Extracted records
######

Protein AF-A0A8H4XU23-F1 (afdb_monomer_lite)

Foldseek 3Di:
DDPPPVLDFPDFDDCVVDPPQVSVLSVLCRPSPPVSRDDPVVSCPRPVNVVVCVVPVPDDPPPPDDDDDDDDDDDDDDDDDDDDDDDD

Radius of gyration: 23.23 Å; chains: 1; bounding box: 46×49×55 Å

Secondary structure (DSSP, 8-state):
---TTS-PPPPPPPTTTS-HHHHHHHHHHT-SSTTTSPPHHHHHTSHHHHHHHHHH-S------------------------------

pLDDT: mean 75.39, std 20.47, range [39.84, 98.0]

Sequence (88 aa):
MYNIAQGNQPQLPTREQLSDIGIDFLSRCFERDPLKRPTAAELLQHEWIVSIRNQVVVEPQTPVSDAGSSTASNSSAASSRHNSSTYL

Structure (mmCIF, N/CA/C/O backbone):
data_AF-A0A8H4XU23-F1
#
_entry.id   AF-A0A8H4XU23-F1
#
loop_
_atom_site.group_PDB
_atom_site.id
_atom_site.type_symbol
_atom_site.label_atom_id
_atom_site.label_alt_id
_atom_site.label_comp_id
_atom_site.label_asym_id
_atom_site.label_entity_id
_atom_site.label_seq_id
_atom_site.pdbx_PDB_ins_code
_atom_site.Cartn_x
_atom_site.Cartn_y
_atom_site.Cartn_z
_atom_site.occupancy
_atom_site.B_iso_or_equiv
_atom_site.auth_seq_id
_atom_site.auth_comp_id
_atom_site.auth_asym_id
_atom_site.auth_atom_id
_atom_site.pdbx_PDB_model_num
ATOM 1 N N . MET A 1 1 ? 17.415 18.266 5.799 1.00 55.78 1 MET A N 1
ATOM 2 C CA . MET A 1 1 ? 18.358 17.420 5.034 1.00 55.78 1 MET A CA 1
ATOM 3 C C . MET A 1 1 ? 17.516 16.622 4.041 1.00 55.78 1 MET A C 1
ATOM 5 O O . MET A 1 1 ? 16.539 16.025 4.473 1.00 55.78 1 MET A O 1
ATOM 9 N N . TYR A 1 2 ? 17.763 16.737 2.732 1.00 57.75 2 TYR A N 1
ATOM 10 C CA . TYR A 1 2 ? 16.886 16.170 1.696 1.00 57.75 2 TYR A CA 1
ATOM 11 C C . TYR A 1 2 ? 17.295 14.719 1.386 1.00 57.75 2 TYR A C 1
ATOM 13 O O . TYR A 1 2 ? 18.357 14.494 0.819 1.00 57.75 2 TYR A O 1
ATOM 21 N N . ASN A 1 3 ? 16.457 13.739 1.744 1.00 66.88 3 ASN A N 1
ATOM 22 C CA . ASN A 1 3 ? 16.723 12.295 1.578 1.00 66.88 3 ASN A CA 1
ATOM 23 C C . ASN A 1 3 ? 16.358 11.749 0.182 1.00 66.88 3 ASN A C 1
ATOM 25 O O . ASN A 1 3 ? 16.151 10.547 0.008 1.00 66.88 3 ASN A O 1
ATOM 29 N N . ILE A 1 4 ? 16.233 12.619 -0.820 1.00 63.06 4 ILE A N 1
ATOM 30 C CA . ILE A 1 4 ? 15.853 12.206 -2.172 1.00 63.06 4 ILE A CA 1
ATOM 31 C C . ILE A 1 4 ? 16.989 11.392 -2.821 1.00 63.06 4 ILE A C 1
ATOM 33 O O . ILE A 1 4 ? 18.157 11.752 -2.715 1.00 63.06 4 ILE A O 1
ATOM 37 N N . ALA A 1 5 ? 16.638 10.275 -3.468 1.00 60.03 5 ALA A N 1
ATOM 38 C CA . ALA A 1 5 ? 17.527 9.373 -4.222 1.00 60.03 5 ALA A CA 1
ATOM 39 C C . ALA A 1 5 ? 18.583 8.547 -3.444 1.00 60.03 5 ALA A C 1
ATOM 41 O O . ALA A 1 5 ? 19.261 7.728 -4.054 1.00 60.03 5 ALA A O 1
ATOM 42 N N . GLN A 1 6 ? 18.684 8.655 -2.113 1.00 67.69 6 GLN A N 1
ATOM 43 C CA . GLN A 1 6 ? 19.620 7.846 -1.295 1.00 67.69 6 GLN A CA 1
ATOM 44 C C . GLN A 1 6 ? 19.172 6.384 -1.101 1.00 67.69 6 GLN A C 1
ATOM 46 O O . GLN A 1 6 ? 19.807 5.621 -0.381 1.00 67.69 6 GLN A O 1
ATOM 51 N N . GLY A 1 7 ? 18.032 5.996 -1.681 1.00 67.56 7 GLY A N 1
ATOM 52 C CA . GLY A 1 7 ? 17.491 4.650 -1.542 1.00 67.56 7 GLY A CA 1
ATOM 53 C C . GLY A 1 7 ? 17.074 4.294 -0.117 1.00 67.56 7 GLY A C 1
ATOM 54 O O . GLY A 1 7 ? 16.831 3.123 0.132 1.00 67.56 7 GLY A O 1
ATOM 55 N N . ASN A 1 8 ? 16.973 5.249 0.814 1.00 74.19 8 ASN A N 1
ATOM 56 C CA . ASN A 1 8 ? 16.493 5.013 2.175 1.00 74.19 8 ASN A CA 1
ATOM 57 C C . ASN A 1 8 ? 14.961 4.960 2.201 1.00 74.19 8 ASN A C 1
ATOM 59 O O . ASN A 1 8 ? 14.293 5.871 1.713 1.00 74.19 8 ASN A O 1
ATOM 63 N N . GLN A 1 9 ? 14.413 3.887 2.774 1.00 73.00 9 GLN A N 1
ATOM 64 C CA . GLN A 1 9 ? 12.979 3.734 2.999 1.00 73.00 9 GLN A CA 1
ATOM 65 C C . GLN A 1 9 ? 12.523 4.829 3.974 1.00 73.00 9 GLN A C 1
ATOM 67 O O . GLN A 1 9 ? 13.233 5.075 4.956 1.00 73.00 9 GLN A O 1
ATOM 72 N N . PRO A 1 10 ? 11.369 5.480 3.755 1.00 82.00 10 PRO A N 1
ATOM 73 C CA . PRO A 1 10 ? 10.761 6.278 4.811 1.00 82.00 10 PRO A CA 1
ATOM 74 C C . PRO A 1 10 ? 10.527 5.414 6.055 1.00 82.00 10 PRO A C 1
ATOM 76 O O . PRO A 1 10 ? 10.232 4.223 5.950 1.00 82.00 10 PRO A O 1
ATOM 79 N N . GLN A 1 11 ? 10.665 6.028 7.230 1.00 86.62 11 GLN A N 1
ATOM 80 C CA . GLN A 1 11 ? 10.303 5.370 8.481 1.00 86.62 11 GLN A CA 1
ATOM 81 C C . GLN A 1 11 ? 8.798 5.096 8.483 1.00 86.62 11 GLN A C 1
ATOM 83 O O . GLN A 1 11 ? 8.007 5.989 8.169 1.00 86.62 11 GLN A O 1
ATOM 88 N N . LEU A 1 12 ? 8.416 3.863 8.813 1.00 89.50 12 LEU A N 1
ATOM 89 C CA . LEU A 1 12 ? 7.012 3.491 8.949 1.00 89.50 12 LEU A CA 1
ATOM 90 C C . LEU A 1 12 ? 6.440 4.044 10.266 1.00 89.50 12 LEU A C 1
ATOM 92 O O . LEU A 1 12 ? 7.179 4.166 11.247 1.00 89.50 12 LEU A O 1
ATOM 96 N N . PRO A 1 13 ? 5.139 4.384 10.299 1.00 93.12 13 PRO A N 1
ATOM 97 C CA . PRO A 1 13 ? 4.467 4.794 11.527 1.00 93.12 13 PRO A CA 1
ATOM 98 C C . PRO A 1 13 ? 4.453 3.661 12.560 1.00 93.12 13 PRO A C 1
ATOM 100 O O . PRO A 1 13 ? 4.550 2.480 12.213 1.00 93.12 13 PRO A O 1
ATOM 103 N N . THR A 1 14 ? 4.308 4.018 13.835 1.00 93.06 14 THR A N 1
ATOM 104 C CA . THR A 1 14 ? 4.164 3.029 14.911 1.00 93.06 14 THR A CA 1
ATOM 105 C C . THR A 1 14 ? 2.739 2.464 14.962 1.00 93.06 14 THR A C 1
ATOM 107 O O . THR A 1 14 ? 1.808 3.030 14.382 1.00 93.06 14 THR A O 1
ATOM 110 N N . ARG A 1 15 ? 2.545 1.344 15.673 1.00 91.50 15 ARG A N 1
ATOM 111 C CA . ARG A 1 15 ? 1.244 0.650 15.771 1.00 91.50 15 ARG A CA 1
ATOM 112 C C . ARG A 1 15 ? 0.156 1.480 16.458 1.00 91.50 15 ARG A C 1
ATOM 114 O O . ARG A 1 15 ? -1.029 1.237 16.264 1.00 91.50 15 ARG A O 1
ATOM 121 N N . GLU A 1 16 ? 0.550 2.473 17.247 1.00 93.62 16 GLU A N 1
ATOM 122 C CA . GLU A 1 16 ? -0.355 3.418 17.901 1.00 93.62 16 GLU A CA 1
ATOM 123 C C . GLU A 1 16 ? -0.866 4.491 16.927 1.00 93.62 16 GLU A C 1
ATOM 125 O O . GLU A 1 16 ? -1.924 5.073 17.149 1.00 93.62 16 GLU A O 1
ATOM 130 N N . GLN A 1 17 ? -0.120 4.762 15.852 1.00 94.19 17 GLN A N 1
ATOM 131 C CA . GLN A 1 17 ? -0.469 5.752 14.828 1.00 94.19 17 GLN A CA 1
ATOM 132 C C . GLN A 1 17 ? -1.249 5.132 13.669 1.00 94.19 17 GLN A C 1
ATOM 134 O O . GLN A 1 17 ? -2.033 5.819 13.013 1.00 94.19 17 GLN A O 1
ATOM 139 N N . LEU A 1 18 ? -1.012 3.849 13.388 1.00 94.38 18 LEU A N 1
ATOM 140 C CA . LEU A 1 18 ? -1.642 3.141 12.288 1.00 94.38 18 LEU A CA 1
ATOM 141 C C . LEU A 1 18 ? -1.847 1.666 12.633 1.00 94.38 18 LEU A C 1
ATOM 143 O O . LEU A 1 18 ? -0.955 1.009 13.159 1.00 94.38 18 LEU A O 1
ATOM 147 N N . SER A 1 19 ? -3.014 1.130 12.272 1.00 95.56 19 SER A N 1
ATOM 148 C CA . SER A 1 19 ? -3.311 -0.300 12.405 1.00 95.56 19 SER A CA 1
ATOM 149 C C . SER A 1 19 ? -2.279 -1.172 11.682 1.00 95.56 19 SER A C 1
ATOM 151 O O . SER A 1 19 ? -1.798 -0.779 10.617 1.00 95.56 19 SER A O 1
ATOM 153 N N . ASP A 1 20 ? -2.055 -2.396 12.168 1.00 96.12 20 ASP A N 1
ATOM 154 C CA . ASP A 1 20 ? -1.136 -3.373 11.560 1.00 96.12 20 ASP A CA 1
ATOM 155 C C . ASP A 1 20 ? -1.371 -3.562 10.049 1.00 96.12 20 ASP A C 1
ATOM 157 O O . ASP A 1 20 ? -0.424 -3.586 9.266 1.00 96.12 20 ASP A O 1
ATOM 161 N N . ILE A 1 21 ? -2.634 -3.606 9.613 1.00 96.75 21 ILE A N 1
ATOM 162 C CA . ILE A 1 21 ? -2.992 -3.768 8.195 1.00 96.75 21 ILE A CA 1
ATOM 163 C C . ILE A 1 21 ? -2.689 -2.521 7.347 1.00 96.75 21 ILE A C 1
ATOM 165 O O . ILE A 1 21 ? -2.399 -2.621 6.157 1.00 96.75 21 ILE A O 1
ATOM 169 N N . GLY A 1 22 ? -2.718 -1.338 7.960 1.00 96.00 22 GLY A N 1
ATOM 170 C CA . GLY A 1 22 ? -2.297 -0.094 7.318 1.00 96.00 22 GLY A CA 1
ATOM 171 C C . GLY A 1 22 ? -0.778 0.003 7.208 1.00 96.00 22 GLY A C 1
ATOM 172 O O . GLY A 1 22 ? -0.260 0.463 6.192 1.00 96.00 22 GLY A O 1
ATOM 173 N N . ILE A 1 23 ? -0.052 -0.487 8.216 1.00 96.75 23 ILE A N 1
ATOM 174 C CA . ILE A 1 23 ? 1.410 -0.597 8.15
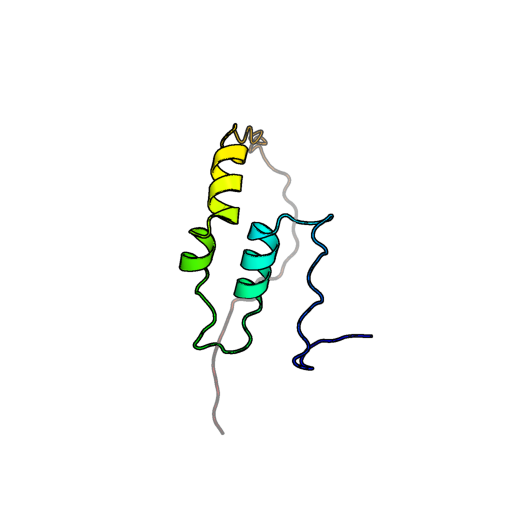6 1.00 96.75 23 ILE A CA 1
ATOM 175 C C . ILE A 1 23 ? 1.818 -1.580 7.047 1.00 96.75 23 ILE A C 1
ATOM 177 O O . ILE A 1 23 ? 2.720 -1.260 6.272 1.00 96.75 23 ILE A O 1
ATOM 181 N N . ASP A 1 24 ? 1.122 -2.716 6.900 1.00 96.56 24 ASP A N 1
ATOM 182 C CA . ASP A 1 24 ? 1.352 -3.664 5.794 1.00 96.56 24 ASP A CA 1
ATOM 183 C C . ASP A 1 24 ? 1.144 -3.004 4.422 1.00 96.56 24 ASP A C 1
ATOM 185 O O . ASP A 1 24 ? 1.999 -3.104 3.539 1.00 96.56 24 ASP A O 1
ATOM 189 N N . PHE A 1 25 ? 0.062 -2.234 4.262 1.00 97.19 25 PHE A N 1
ATOM 190 C CA . PHE A 1 25 ? -0.189 -1.479 3.033 1.00 97.19 25 PHE A CA 1
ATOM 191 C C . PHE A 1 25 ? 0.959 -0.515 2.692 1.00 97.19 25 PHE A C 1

######

* INSTRUCTIONS FOR THE TASK *
Print the lines above from the one with "ATOM 30 C CA" through the one with "ATOM 42 N N", both included, exactly as written and nothing more.

* EXERCISE SOLUTION *
ATOM 30 C CA . ILE A 1 4 ? 15.853 12.206 -2.172 1.00 63.06 4 ILE A CA 1
ATOM 31 C C . ILE A 1 4 ? 16.989 11.392 -2.821 1.00 63.06 4 ILE A C 1
ATOM 33 O O . ILE A 1 4 ? 18.157 11.752 -2.715 1.00 63.06 4 ILE A O 1
ATOM 37 N N . ALA A 1 5 ? 16.638 10.275 -3.468 1.00 60.03 5 ALA A N 1
ATOM 38 C CA . ALA A 1 5 ? 17.527 9.373 -4.222 1.00 60.03 5 ALA A CA 1
ATOM 39 C C . ALA A 1 5 ? 18.583 8.547 -3.444 1.00 60.03 5 ALA A C 1
ATOM 41 O O . ALA A 1 5 ? 19.261 7.728 -4.054 1.00 60.03 5 ALA A O 1
ATOM 42 N N . GLN A 1 6 ? 18.684 8.655 -2.113 1.00 67.69 6 GLN A N 1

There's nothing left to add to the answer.